Library authors have an unfortunate tendency to make assumptions like “the file /etc/hosts will always exist” when, in fact, they can’t know ahead of time all the exotic environments their code will one day face — maybe a tiny embedded system that in fact lacks that file; maybe a continuous integration environment spinning up containers that lack any network configuration at all.

Even when faced with this possibility, a module author might still try to defend their import-time I/O: “But delaying the I/O until after import time simply postpones the inevitable — if the system doesn’t have /etc/hosts then the user will get exactly the same exception later anyway.” The attempt to make this excuse reveals three misunderstandings:

  1. Errors at import time are far more serious than errors at runtime. Remember that at the moment your package is imported, the program’s main routine has probably not started running — the caller is usually still up in the middle of the stack of import statements at the top of their file. They have probably not yet set up logging and have not yet entered their application’s main try…except block that catches and reports failures, so any errors during import will probably print directly to the standard output instead of getting properly reported.
  2. Applications are often written to survive the failure of some operations so that in an emergency they can still perform other functions. Even if features that need your library will now hit an exception, the application might have many others it can continue to offer — or could, if you didn’t kill it with an exception at import time.
  3. Finally, library authors need to keep in mind that a Python program that imports their library might not even use it! Never assume that simply because your code has been imported, it will be used. There are many situations where a module gets imported incidentally, as the dependency of yet further modules, but never happens to get called. By performing I/O at import time, you could impose expense and risk on hundreds of programs and tests that don’t even need or care about your network port, connection pool, or open file.
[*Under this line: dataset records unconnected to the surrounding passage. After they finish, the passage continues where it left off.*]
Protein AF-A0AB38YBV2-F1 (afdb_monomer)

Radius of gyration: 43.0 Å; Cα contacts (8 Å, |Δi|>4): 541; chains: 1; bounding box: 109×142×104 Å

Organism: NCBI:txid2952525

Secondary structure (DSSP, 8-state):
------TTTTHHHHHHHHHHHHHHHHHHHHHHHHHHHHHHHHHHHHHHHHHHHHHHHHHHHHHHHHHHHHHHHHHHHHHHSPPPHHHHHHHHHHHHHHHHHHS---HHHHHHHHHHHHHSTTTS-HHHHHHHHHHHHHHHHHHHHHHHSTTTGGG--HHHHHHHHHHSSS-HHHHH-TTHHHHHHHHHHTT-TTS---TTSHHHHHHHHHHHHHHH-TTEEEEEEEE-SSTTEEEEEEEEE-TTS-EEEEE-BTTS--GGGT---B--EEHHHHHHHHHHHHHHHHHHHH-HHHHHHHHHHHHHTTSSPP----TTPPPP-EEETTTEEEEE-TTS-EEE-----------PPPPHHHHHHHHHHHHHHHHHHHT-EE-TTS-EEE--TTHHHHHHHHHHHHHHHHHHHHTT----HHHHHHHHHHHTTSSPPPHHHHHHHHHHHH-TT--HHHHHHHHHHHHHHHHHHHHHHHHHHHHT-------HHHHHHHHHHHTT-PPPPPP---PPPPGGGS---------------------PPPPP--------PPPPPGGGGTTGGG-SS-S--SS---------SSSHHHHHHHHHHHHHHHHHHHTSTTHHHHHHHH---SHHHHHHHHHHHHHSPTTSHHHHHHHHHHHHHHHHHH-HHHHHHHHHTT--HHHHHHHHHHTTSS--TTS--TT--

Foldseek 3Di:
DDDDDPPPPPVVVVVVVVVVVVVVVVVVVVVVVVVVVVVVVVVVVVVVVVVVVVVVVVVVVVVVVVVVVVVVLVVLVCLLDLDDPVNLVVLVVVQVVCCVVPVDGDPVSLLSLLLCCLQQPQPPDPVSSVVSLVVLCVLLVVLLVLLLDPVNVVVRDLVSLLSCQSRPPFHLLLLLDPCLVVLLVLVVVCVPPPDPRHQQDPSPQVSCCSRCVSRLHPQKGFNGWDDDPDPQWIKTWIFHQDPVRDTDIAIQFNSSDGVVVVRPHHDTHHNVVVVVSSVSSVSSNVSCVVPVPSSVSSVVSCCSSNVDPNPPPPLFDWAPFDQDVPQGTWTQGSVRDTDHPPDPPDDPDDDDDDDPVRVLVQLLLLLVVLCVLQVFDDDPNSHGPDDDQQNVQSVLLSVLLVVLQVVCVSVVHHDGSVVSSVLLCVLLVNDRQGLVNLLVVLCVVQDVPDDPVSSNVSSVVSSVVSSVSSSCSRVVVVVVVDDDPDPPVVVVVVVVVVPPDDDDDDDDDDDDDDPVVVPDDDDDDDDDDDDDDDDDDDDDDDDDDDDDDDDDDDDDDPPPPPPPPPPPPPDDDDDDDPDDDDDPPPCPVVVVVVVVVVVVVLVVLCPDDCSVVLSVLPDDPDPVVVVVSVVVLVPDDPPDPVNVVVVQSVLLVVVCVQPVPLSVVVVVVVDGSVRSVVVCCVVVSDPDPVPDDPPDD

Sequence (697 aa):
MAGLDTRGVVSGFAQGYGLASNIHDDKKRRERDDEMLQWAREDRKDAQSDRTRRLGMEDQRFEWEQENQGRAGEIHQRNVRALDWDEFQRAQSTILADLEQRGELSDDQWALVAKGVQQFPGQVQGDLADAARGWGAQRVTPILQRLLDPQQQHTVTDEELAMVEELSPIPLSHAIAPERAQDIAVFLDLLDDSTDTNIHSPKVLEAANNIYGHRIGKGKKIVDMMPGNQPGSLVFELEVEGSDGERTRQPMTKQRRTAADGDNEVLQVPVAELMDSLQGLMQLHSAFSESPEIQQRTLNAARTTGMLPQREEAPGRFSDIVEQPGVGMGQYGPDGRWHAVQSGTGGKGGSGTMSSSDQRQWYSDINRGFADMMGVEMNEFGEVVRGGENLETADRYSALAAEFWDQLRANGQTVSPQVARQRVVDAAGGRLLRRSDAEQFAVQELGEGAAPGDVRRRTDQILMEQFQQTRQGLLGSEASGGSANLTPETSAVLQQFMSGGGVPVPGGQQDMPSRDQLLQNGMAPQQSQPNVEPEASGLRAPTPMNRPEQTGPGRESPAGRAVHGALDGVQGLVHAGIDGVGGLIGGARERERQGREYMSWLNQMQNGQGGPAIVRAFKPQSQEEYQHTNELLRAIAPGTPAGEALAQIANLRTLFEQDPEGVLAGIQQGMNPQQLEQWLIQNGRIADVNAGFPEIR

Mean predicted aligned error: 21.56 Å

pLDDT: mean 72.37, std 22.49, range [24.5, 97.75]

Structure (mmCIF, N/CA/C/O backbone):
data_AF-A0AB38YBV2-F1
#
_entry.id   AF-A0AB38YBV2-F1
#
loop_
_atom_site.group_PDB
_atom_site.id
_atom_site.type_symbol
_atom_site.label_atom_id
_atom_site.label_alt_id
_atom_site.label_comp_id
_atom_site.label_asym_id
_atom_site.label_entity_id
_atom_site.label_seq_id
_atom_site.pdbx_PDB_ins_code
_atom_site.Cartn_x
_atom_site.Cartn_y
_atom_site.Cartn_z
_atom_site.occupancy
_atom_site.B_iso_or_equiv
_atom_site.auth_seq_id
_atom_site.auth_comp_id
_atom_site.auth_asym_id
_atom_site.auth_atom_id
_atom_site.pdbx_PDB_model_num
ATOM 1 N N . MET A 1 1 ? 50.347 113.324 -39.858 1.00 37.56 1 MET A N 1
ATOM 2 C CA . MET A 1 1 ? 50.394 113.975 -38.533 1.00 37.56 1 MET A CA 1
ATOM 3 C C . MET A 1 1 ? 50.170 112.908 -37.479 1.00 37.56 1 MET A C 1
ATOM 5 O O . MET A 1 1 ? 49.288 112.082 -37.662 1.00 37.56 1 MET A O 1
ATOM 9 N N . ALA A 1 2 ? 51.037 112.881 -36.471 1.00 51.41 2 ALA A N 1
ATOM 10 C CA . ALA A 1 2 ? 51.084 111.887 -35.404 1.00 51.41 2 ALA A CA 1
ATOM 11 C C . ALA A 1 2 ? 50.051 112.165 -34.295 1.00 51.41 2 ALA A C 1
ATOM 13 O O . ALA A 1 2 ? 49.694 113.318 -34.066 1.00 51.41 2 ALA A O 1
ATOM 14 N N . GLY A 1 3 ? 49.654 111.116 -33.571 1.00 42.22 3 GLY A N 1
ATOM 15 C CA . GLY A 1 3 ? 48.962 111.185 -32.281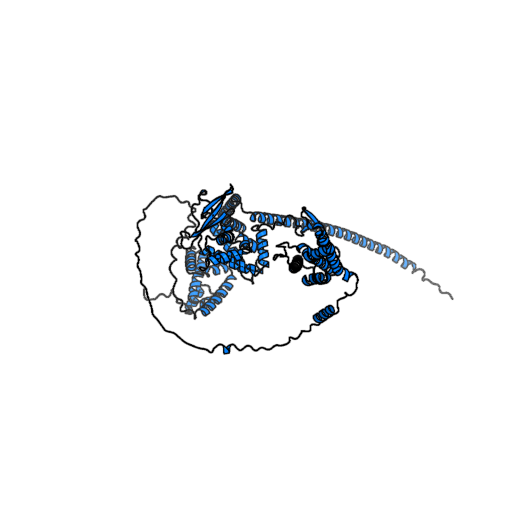 1.00 42.22 3 GLY A CA 1
ATOM 16 C C . GLY A 1 3 ? 49.260 109.915 -31.481 1.00 42.22 3 GLY A C 1
ATOM 17 O O . GLY A 1 3 ? 48.866 108.831 -31.896 1.00 42.22 3 GLY A O 1
ATOM 18 N N . LEU A 1 4 ? 50.037 110.063 -30.405 1.00 47.84 4 LEU A N 1
ATOM 19 C CA . LEU A 1 4 ? 50.652 109.009 -29.591 1.00 47.84 4 LEU A CA 1
ATOM 20 C C . LEU A 1 4 ? 49.658 108.203 -28.738 1.00 47.84 4 LEU A C 1
ATOM 22 O O . LEU A 1 4 ? 48.667 108.724 -28.232 1.00 47.84 4 LEU A O 1
ATOM 26 N N . ASP A 1 5 ? 50.017 106.931 -28.576 1.00 50.28 5 ASP A N 1
ATOM 27 C CA . ASP A 1 5 ? 49.298 105.813 -27.971 1.00 50.28 5 ASP A CA 1
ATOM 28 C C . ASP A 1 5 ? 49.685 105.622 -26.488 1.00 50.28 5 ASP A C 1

For all of these reasons, it’s best for your global objects to wait until they’re first called before opening files and creating sockets — because it’s at the moment of that first call that the library knows the main program is now up and running, and knows that its services are in fact definitely needed in this particular run of the program.

I’ll admit that, when my package needs to load a small data file that’s embedded in the package itself, I do sometimes break this rule.